Regulatory T cells (Tregs) regulate immune homeostasis through a variety of mechanisms and are being explored as a cell-based therapy to dampen inflammation and induce tolerance in the settings of transplantation and autoimmunity. Evidence shows that Treg therapy is safe and well-tolerated, but efficacy remains undefined and could be limited by poor persistence in vivo and lack of antigen specificity. With the advent of new genetic engineering tools, it is now possible to create bespoke “designer” Tregs that not only overcome possible limitations of polyclonal Tregs, but also introduce new features. I will discuss our recent work to engineer Tregs with chimeric antigen receptors as a strategy to increase potency. I will also discuss how advanced engineering approaches can be used to further enhance function.
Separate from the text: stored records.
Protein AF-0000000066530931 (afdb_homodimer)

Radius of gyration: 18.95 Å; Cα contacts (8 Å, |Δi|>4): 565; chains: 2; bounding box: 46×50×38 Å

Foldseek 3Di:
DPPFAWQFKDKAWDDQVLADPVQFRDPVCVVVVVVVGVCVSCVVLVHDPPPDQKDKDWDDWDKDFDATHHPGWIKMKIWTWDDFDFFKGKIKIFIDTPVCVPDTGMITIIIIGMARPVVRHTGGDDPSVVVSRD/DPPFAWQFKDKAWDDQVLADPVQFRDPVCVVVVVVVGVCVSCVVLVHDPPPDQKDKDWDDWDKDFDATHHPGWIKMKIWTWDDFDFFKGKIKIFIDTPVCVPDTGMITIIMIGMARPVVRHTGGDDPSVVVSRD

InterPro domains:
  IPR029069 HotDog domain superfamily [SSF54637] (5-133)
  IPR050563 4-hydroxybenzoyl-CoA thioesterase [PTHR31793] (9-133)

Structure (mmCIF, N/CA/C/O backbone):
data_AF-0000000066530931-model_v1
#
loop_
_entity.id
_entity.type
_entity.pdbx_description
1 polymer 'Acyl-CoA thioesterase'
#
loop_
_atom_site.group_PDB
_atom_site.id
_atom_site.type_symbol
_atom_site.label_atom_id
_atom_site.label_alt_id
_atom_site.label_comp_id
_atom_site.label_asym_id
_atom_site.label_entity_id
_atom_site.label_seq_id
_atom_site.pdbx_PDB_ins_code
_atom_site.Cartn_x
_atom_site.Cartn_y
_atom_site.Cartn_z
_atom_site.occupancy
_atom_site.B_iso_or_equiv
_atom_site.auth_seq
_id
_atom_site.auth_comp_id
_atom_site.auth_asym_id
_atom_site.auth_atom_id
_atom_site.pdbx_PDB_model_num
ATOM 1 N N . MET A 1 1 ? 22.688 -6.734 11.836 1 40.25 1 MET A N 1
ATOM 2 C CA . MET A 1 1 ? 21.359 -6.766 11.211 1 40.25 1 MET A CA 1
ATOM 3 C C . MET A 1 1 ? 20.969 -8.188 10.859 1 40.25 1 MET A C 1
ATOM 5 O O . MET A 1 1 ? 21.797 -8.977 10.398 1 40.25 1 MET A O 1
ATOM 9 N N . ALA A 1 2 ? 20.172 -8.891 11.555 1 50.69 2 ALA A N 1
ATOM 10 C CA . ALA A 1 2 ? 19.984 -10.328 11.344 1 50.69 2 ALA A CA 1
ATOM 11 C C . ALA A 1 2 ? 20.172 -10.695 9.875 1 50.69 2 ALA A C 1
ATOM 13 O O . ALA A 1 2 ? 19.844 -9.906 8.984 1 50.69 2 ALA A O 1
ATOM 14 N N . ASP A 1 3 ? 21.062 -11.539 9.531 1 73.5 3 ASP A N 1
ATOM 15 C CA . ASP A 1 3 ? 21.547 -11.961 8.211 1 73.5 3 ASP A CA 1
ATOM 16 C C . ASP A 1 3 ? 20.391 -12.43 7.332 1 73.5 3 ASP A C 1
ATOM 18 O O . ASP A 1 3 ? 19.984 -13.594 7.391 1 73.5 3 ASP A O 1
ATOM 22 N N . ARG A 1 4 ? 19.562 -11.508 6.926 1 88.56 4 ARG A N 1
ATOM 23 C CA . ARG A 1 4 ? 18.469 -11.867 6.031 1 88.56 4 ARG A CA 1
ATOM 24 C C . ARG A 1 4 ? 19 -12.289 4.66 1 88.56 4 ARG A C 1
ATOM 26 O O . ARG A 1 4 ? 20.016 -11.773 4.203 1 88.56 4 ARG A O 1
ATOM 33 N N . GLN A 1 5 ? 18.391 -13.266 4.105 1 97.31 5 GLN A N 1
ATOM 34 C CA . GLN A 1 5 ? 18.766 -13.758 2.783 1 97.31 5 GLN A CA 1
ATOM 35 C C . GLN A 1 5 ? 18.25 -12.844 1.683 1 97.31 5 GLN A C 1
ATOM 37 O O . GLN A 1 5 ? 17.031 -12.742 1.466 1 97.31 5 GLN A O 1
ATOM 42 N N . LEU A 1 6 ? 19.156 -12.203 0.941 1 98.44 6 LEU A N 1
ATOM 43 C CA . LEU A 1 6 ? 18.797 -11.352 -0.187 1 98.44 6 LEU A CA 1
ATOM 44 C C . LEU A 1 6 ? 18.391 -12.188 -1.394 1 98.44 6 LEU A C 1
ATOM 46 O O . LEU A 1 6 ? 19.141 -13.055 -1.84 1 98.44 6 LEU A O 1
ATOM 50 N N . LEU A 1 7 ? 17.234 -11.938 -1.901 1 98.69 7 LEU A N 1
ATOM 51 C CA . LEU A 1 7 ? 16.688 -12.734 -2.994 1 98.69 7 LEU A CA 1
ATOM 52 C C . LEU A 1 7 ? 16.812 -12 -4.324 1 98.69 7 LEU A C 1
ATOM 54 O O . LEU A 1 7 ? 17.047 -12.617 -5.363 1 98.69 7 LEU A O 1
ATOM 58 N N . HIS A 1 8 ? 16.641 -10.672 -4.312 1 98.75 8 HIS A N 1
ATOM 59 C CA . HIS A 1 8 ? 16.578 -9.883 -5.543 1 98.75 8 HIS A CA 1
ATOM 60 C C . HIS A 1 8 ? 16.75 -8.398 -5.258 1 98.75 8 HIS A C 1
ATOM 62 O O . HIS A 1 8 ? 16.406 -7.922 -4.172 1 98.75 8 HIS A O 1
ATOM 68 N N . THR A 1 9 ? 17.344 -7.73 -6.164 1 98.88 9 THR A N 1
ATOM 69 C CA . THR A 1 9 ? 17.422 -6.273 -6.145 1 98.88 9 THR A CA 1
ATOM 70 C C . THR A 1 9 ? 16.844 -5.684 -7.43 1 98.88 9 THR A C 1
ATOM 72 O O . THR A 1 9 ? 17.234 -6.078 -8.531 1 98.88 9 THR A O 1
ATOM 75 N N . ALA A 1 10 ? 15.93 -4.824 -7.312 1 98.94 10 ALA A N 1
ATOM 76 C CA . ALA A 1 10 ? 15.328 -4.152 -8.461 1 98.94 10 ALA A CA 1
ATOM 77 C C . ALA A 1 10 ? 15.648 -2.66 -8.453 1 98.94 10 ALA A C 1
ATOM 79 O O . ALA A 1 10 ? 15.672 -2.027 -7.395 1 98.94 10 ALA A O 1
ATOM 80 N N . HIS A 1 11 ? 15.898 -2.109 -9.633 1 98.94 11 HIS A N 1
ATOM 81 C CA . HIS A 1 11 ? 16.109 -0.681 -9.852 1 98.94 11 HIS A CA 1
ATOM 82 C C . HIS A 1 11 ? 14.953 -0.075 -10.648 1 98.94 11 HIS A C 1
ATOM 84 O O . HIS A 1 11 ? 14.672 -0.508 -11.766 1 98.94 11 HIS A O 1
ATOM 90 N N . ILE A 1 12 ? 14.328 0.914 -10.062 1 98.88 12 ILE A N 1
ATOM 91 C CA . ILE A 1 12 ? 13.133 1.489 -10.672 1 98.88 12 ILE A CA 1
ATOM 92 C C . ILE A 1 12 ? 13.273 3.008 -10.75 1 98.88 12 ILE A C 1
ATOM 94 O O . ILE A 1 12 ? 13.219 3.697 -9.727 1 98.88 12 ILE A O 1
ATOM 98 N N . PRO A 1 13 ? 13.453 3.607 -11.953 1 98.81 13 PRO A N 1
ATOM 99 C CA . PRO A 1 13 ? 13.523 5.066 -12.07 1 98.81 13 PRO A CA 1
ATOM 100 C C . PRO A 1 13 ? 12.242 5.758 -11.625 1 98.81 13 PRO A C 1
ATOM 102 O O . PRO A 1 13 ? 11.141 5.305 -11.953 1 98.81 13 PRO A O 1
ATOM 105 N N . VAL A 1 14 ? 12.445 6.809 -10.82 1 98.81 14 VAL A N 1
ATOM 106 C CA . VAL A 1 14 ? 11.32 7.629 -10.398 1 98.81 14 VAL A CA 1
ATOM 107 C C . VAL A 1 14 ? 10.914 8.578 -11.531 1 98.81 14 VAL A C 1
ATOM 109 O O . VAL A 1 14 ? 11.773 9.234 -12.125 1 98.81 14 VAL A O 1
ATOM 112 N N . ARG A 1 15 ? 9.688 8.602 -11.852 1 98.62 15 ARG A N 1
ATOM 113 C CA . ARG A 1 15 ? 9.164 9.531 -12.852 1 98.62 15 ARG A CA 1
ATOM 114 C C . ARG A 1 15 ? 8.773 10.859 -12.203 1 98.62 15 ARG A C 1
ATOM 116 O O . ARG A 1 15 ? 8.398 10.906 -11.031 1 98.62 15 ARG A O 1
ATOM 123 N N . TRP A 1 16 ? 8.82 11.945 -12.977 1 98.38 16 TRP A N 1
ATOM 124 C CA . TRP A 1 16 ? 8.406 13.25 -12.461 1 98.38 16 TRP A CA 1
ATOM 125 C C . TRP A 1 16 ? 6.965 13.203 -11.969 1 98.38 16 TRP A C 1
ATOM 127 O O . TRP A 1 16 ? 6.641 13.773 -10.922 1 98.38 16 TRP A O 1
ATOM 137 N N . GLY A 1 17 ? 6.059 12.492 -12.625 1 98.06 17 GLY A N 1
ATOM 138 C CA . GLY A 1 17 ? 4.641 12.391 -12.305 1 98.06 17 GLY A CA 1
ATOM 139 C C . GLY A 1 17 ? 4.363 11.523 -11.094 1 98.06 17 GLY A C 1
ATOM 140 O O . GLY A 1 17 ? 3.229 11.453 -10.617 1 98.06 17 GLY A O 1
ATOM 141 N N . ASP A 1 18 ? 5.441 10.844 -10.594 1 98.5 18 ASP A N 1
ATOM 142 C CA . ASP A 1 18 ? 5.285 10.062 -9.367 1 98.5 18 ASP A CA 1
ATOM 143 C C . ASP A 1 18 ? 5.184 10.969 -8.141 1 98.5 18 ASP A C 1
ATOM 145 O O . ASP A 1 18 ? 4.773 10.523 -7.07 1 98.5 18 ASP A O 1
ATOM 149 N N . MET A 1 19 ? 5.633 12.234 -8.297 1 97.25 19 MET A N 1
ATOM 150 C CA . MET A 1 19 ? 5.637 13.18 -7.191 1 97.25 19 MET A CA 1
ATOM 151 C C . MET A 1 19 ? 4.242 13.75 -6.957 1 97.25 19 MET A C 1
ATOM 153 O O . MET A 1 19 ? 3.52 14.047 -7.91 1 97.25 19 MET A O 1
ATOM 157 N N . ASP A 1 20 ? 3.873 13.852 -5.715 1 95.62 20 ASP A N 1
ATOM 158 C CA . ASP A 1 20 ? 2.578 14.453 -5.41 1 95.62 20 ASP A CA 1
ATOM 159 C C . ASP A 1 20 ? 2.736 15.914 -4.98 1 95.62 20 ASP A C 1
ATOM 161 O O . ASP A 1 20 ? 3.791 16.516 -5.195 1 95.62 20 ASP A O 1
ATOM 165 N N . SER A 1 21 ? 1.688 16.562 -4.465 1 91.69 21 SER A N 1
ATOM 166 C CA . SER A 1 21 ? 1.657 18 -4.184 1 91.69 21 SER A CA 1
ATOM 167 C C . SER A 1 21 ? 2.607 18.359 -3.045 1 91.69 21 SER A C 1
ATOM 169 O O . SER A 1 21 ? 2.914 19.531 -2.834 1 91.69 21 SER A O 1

The year 2022 marked the entry of these so-called “designer” Tregs into the clinic, with exciting potential for application and efficacy in a wide variety of immune-mediated diseases.
Dr. Megan Levings
Professor, Department of Surgery and School of Biomedical Engineering, UBC
Head of Childhood Diseases, BC Children’s Hospital Research Institute
For information about CBR Seminar series events, visit the CBR website: CBR Seminars | Centre for Blood Research (ubc.ca). To receive Zoom access details for CBR Seminar series events, contact Kaitlyn Chuong (email@example.com).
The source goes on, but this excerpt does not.